(Dataset items)
*** Begin section ***

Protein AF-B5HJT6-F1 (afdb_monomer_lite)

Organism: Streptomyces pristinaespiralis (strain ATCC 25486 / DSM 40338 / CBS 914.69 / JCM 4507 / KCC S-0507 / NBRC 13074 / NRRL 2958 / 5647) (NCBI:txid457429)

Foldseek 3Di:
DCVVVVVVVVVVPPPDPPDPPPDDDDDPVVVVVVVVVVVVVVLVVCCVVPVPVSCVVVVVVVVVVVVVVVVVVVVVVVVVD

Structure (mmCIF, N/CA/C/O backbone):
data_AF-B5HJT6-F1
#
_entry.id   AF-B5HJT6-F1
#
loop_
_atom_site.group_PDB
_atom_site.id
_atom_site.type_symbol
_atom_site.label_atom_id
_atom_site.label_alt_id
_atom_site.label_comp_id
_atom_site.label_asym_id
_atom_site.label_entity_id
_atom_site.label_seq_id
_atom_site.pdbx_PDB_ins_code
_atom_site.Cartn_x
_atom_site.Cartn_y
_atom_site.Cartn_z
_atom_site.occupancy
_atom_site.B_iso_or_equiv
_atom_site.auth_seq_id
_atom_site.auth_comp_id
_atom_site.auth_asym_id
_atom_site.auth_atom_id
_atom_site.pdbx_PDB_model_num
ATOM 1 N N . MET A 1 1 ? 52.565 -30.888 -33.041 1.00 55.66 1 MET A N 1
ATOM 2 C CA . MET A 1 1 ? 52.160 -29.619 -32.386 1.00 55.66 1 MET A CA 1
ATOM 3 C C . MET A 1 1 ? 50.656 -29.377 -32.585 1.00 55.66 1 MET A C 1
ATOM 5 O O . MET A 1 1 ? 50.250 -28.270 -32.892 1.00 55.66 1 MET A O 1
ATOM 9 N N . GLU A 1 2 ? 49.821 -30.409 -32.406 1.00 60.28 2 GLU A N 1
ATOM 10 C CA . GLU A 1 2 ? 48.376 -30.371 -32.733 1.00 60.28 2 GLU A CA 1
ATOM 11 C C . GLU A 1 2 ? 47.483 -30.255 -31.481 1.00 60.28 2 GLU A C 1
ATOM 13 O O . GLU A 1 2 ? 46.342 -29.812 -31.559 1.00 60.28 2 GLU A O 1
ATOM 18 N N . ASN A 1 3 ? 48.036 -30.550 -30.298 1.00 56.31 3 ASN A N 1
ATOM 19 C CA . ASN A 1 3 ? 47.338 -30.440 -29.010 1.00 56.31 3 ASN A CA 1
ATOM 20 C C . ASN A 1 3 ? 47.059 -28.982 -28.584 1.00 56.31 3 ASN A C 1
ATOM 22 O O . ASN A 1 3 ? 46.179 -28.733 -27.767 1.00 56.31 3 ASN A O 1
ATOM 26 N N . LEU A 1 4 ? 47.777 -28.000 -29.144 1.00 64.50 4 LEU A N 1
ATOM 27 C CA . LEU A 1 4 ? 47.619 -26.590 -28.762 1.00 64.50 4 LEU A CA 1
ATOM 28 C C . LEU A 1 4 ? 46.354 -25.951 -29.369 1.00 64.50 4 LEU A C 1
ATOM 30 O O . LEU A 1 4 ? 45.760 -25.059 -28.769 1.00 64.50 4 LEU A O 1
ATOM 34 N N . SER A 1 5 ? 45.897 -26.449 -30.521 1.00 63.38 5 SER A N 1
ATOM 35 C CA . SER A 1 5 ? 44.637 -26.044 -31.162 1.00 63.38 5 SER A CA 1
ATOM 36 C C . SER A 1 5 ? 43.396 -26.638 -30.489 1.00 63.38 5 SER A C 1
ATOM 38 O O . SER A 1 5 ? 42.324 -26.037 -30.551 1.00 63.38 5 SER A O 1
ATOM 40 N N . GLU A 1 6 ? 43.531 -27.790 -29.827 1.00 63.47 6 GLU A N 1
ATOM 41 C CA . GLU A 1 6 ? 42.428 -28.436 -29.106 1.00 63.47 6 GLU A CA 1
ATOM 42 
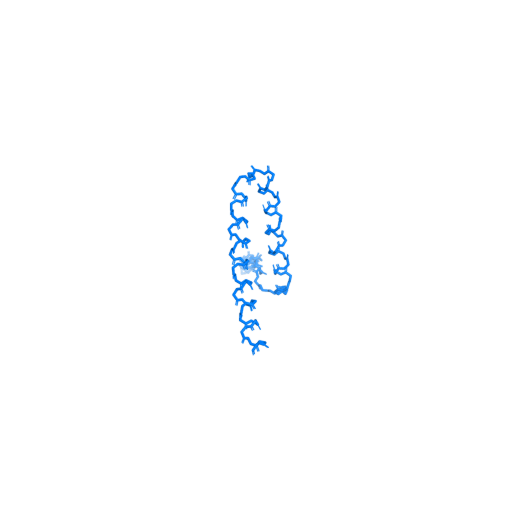C C . GLU A 1 6 ? 42.168 -27.749 -27.752 1.00 63.47 6 GLU A C 1
ATOM 44 O O . GLU A 1 6 ? 41.015 -27.473 -27.415 1.00 63.47 6 GLU A O 1
ATOM 49 N N . CYS A 1 7 ? 43.228 -27.325 -27.046 1.00 60.75 7 CYS A N 1
ATOM 50 C CA . CYS A 1 7 ? 43.116 -26.525 -25.819 1.00 60.75 7 CYS A CA 1
ATOM 51 C C . CYS A 1 7 ? 42.446 -25.159 -26.049 1.00 60.75 7 CYS A C 1
ATOM 53 O O . CYS A 1 7 ? 41.625 -24.735 -25.239 1.00 60.75 7 CYS A O 1
ATOM 55 N N . ALA A 1 8 ? 42.737 -24.487 -27.171 1.00 64.19 8 ALA A N 1
ATOM 56 C CA . ALA A 1 8 ? 42.137 -23.186 -27.487 1.00 64.19 8 ALA A CA 1
ATOM 57 C C . ALA A 1 8 ? 40.623 -23.271 -27.768 1.00 64.19 8 ALA A C 1
ATOM 59 O O . ALA A 1 8 ? 39.897 -22.297 -27.584 1.00 64.19 8 ALA A O 1
ATOM 60 N N . ARG A 1 9 ? 40.123 -24.438 -28.198 1.00 60.91 9 ARG A N 1
ATOM 61 C CA . ARG A 1 9 ? 38.699 -24.633 -28.502 1.00 60.91 9 ARG A CA 1
ATOM 62 C C . ARG A 1 9 ? 37.858 -24.975 -27.266 1.00 60.91 9 ARG A C 1
ATOM 64 O O . ARG A 1 9 ? 36.647 -24.761 -27.299 1.00 60.91 9 ARG A O 1
ATOM 71 N N . LEU A 1 10 ? 38.477 -25.496 -26.203 1.00 61.56 10 LEU A N 1
ATOM 72 C CA . LEU A 1 10 ? 37.800 -25.817 -24.940 1.00 61.56 10 LEU A CA 1
ATOM 73 C C . 
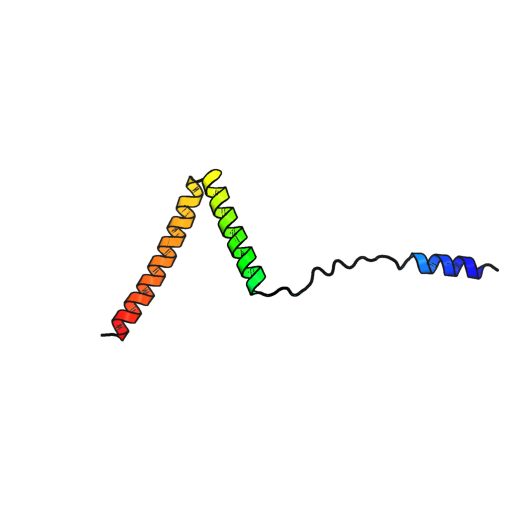LEU A 1 10 ? 37.588 -24.580 -24.054 1.00 61.56 10 LEU A C 1
ATOM 75 O O . LEU A 1 10 ? 36.547 -24.481 -23.419 1.00 61.56 10 LEU A O 1
ATOM 79 N N . ASP A 1 11 ? 38.486 -23.595 -24.100 1.00 62.84 11 ASP A N 1
ATOM 80 C CA . ASP A 1 11 ? 38.359 -22.345 -23.330 1.00 62.84 11 ASP A CA 1
ATOM 81 C C . ASP A 1 11 ? 37.170 -21.468 -23.788 1.00 62.84 11 ASP A C 1
ATOM 83 O O . ASP A 1 11 ? 36.487 -20.831 -22.990 1.00 62.84 11 ASP A O 1
ATOM 87 N N . SER A 1 12 ? 36.829 -21.503 -25.082 1.00 60.28 12 SER A N 1
ATOM 88 C CA . SER A 1 12 ? 35.745 -20.683 -25.652 1.00 60.28 12 SER A CA 1
ATOM 89 C C . SER A 1 12 ? 34.330 -21.255 -25.473 1.00 60.28 12 SER A C 1
ATOM 91 O O . SER A 1 12 ? 33.373 -20.661 -25.971 1.00 60.28 12 SER A O 1
ATOM 93 N N . ARG A 1 13 ? 34.160 -22.408 -24.807 1.00 62.66 13 ARG A N 1
ATOM 94 C CA . ARG A 1 13 ? 32.835 -23.022 -24.585 1.00 62.66 13 ARG A CA 1
ATOM 95 C C . ARG A 1 13 ? 32.197 -22.707 -23.232 1.00 62.66 13 ARG A C 1
ATOM 97 O O . ARG A 1 13 ? 30.993 -22.909 -23.113 1.00 62.66 13 ARG A O 1
ATOM 104 N N . ASP A 1 14 ? 32.940 -22.142 -22.281 1.00 60.94 14 ASP A N 1
ATOM 105 C CA . ASP A 1 14 ? 32.440 -21.895 -20.918 1.00 60.94 14 ASP A CA 1
ATOM 106 C C . ASP A 1 14 ? 32.347 -20.409 -20.528 1.00 60.94 14 ASP A C 1
ATOM 108 O O . ASP A 1 14 ? 31.900 -20.073 -19.432 1.00 60.94 14 ASP A O 1
ATOM 112 N N . ALA A 1 15 ? 32.649 -19.481 -21.439 1.00 62.81 15 ALA A N 1
ATOM 113 C CA . ALA A 1 15 ? 32.407 -18.054 -21.224 1.00 62.81 15 ALA A CA 1
ATOM 114 C C . ALA A 1 15 ? 30.992 -17.643 -21.675 1.00 62.81 15 ALA A C 1
ATOM 116 O O . ALA A 1 15 ? 30.810 -16.777 -22.528 1.00 62.81 15 ALA A O 1
ATOM 117 N N . SER A 1 16 ? 29.976 -18.272 -21.082 1.00 55.00 16 SER A N 1
ATOM 118 C CA . SER A 1 16 ? 28.607 -17.754 -21.079 1.00 55.00 16 SER A CA 1
ATOM 119 C C . SER A 1 16 ? 28.322 -17.154 -19.700 1.00 55.00 16 SER A C 1
ATOM 121 O O . SER A 1 16 ? 27.998 -17.897 -18.771 1.00 55.00 16 SER A O 1
ATOM 123 N N . PRO A 1 17 ? 28.417 -15.823 -19.509 1.00 58.59 17 PRO A N 1
ATOM 124 C CA . PRO A 1 17 ? 27.883 -15.166 -18.324 1.00 58.59 17 PRO A CA 1
ATOM 125 C C . PRO A 1 17 ? 26.354 -15.078 -18.444 1.00 58.59 17 PRO A C 1
ATOM 127 O O . PRO A 1 17 ? 25.757 -14.013 -18.566 1.00 58.59 17 PRO A O 1
ATOM 130 N N . GLY A 1 18 ? 25.713 -16.244 -18.427 1.00 58.03 18 GLY A N 1
ATOM 131 C CA . GLY A 1 18 ? 24.289 -16.422 -18.213 1.00 58.03 18 GLY A CA 1
ATOM 132 C C . GLY A 1 18 ? 24.029 -16.639 -16.731 1.00 58.03 18 GLY A C 1
ATOM 133 O O . GLY A 1 18 ? 23.783 -17.758 -16.297 1.00 58.03 18 GLY A O 1
ATOM 134 N N . ALA A 1 19 ? 24.074 -15.570 -15.945 1.00 58.31 19 ALA A N 1
ATOM 135 C CA . ALA A 1 19 ? 23.528 -15.590 -14.597 1.00 58.31 19 ALA A CA 1
ATOM 136 C C . ALA A 1 19 ? 22.807 -14.270 -14.340 1.00 58.31 19 ALA A C 1
ATOM 138 O O . ALA A 1 19 ? 23.316 -13.359 -13.692 1.00 58.31 19 ALA A O 1
ATOM 139 N N . GLY A 1 20 ? 21.580 -14.190 -14.863 1.00 52.50 20 GLY A N 1
ATOM 140 C CA . GLY A 1 20 ? 20.539 -13.329 -14.318 1.00 52.50 20 GLY A CA 1
ATOM 141 C C . GLY A 1 20 ? 20.292 -13.723 -12.866 1.00 52.50 20 GLY A C 1
ATOM 142 O O . GLY A 1 20 ? 19.378 -14.479 -12.552 1.00 52.50 20 GLY A O 1
ATOM 143 N N . GLN A 1 21 ? 21.137 -13.217 -11.974 1.00 59.38 21 GLN A N 1
ATOM 144 C CA . GLN A 1 21 ? 21.011 -13.340 -10.532 1.00 59.38 21 GLN A CA 1
ATOM 145 C C . GLN A 1 21 ? 20.006 -12.292 -10.042 1.00 59.38 21 GLN A C 1
ATOM 147 O O . GLN A 1 21 ? 20.294 -11.433 -9.218 1.00 59.38 21 GLN A O 1
ATOM 152 N N . GLN A 1 22 ? 18.788 -12.358 -10.581 1.00 59.59 22 GLN A N 1
ATOM 153 C CA . GLN A 1 22 ? 17.634 -11.602 -10.104 1.00 59.59 22 GLN A CA 1
ATOM 154 C C . GLN A 1 22 ? 16.937 -12.429 -9.025 1.00 59.59 22 GLN A C 1
ATOM 156 O O . GLN A 1 22 ? 15.791 -12.852 -9.131 1.00 59.59 22 GLN A O 1
ATOM 161 N N . GLY A 1 23 ? 17.708 -12.734 -7.990 1.00 59.50 23 GLY A N 1
ATOM 162 C CA . GLY A 1 23 ? 17.318 -13.620 -6.918 1.00 59.50 23 GLY A CA 1
ATOM 163 C C . GLY A 1 23 ? 17.905 -13.115 -5.621 1.00 59.50 23 GLY A C 1
ATOM 164 O O . GLY A 1 23 ? 18.991 -1
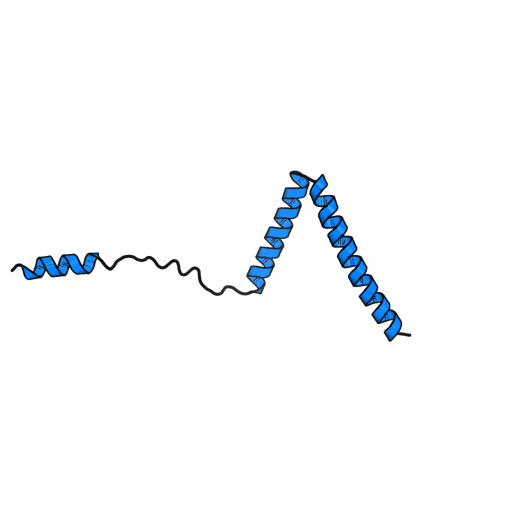3.536 -5.242 1.00 59.50 23 GLY A O 1
ATOM 165 N N . ARG A 1 24 ? 17.091 -12.305 -4.927 1.00 62.03 24 ARG A N 1
ATOM 166 C CA . ARG A 1 24 ? 17.078 -12.077 -3.471 1.00 62.03 24 ARG A CA 1
ATOM 167 C C . ARG A 1 24 ? 17.754 -10.777 -2.966 1.00 62.03 24 ARG A C 1
ATOM 169 O O . ARG A 1 24 ? 18.963 -10.618 -3.001 1.00 62.03 24 ARG A O 1
ATOM 176 N N . GLN A 1 25 ? 16.911 -9.980 -2.292 1.00 55.00 25 GLN A N 1
ATOM 177 C CA . GLN A 1 25 ? 17.191 -9.063 -1.163 1.00 55.00 25 GLN A CA 1
ATOM 178 C C . GLN A 1 25 ? 17.460 -7.575 -1.464 1.00 55.00 25 GLN A C 1
ATOM 180 O O . GLN A 1 25 ? 18.585 -7.097 -1.445 1.00 55.00 25 GLN A O 1
ATOM 185 N N . GLY A 1 26 ? 16.360 -6.824 -1.577 1.00 55.44 26 GLY A N 1
ATOM 186 C CA . GLY A 1 26 ? 16.2
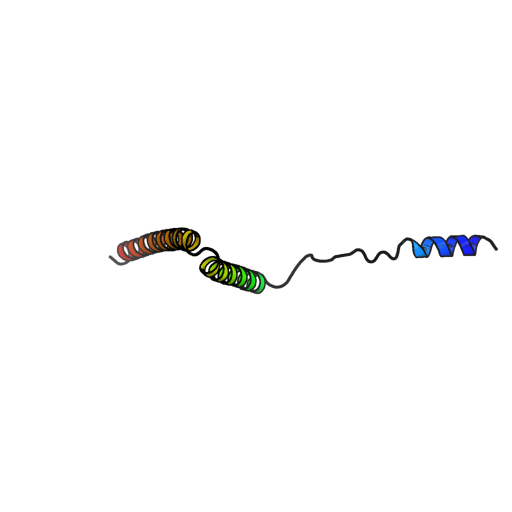08 -5.442 -1.102 1.00 55.44 26 GLY A CA 1
ATOM 187 C C . GLY A 1 26 ? 14.902 -5.379 -0.290 1.00 55.44 26 GLY A C 1
ATOM 188 O O . GLY A 1 26 ? 13.977 -6.131 -0.591 1.00 55.44 26 GLY A O 1
ATOM 189 N N . PRO A 1 27 ? 14.831 -4.601 0.799 1.00 60.06 27 PRO A N 1
ATOM 190 C CA . PRO A 1 27 ? 14.097 -4.925 2.021 1.00 60.06 27 PRO A CA 1
ATOM 191 C C . PRO A 1 27 ? 12.579 -4.975 1.799 1.00 60.06 27 PRO A C 1
ATOM 193 O O . PRO A 1 27 ? 12.033 -4.185 1.034 1.00 60.06 27 PRO A O 1
ATOM 196 N N . MET A 1 28 ? 11.870 -5.860 2.508 1.00 60.03 28 MET A N 1
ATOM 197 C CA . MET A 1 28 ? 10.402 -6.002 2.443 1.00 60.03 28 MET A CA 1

*** End section ***

* Task brief: Above are the records; print exactly the lines from the line with "ATOM 139 N N" to the line with "ATOM 164 O O . GLY A 1 23 ? 18.991 -1", including both, and nothing else.

* Result of the exercise:
ATOM 139 N N . GLY A 1 20 ? 21.580 -14.190 -14.863 1.00 52.50 20 GLY A N 1
ATOM 140 C CA . GLY A 1 20 ? 20.539 -13.329 -14.318 1.00 52.50 20 GLY A CA 1
ATOM 141 C C . GLY A 1 20 ? 20.292 -13.723 -12.866 1.00 52.50 20 GLY A C 1
ATOM 142 O O . GLY A 1 20 ? 19.378 -14.479 -12.552 1.00 52.50 20 GLY A O 1
ATOM 143 N N . GLN A 1 21 ? 21.137 -13.217 -11.974 1.00 59.38 21 GLN A N 1
ATOM 144 C CA . GLN A 1 21 ? 21.011 -13.340 -10.532 1.00 59.38 21 GLN A CA 1
ATOM 145 C C . GLN A 1 21 ? 20.006 -12.292 -10.042 1.00 59.38 21 GLN A C 1
ATOM 147 O O . GLN A 1 21 ? 20.294 -11.433 -9.218 1.00 59.38 21 GLN A O 1
ATOM 152 N N . GLN A 1 22 ? 18.788 -12.358 -10.581 1.00 59.59 22 GLN A N 1
ATOM 153 C CA . GLN A 1 22 ? 17.634 -11.602 -10.104 1.00 59.59 22 GLN A CA 1
ATOM 154 C C . GLN A 1 22 ? 16.937 -12.429 -9.025 1.00 59.59 22 GLN A C 1
ATOM 156 O O . GLN A 1 22 ? 15.791 -12.852 -9.131 1.00 59.59 22 GLN A O 1
ATOM 161 N N . GLY A 1 23 ? 17.708 -12.734 -7.990 1.00 59.50 23 GLY A N 1
ATOM 162 C CA . GLY A 1 23 ? 17.318 -13.620 -6.918 1.00 59.50 23 GLY A CA 1
ATOM 163 C C . GLY A 1 23 ? 17.905 -13.115 -5.621 1.00 59.50 23 GLY A C 1
ATOM 164 O O . GLY A 1 23 ? 18.991 -1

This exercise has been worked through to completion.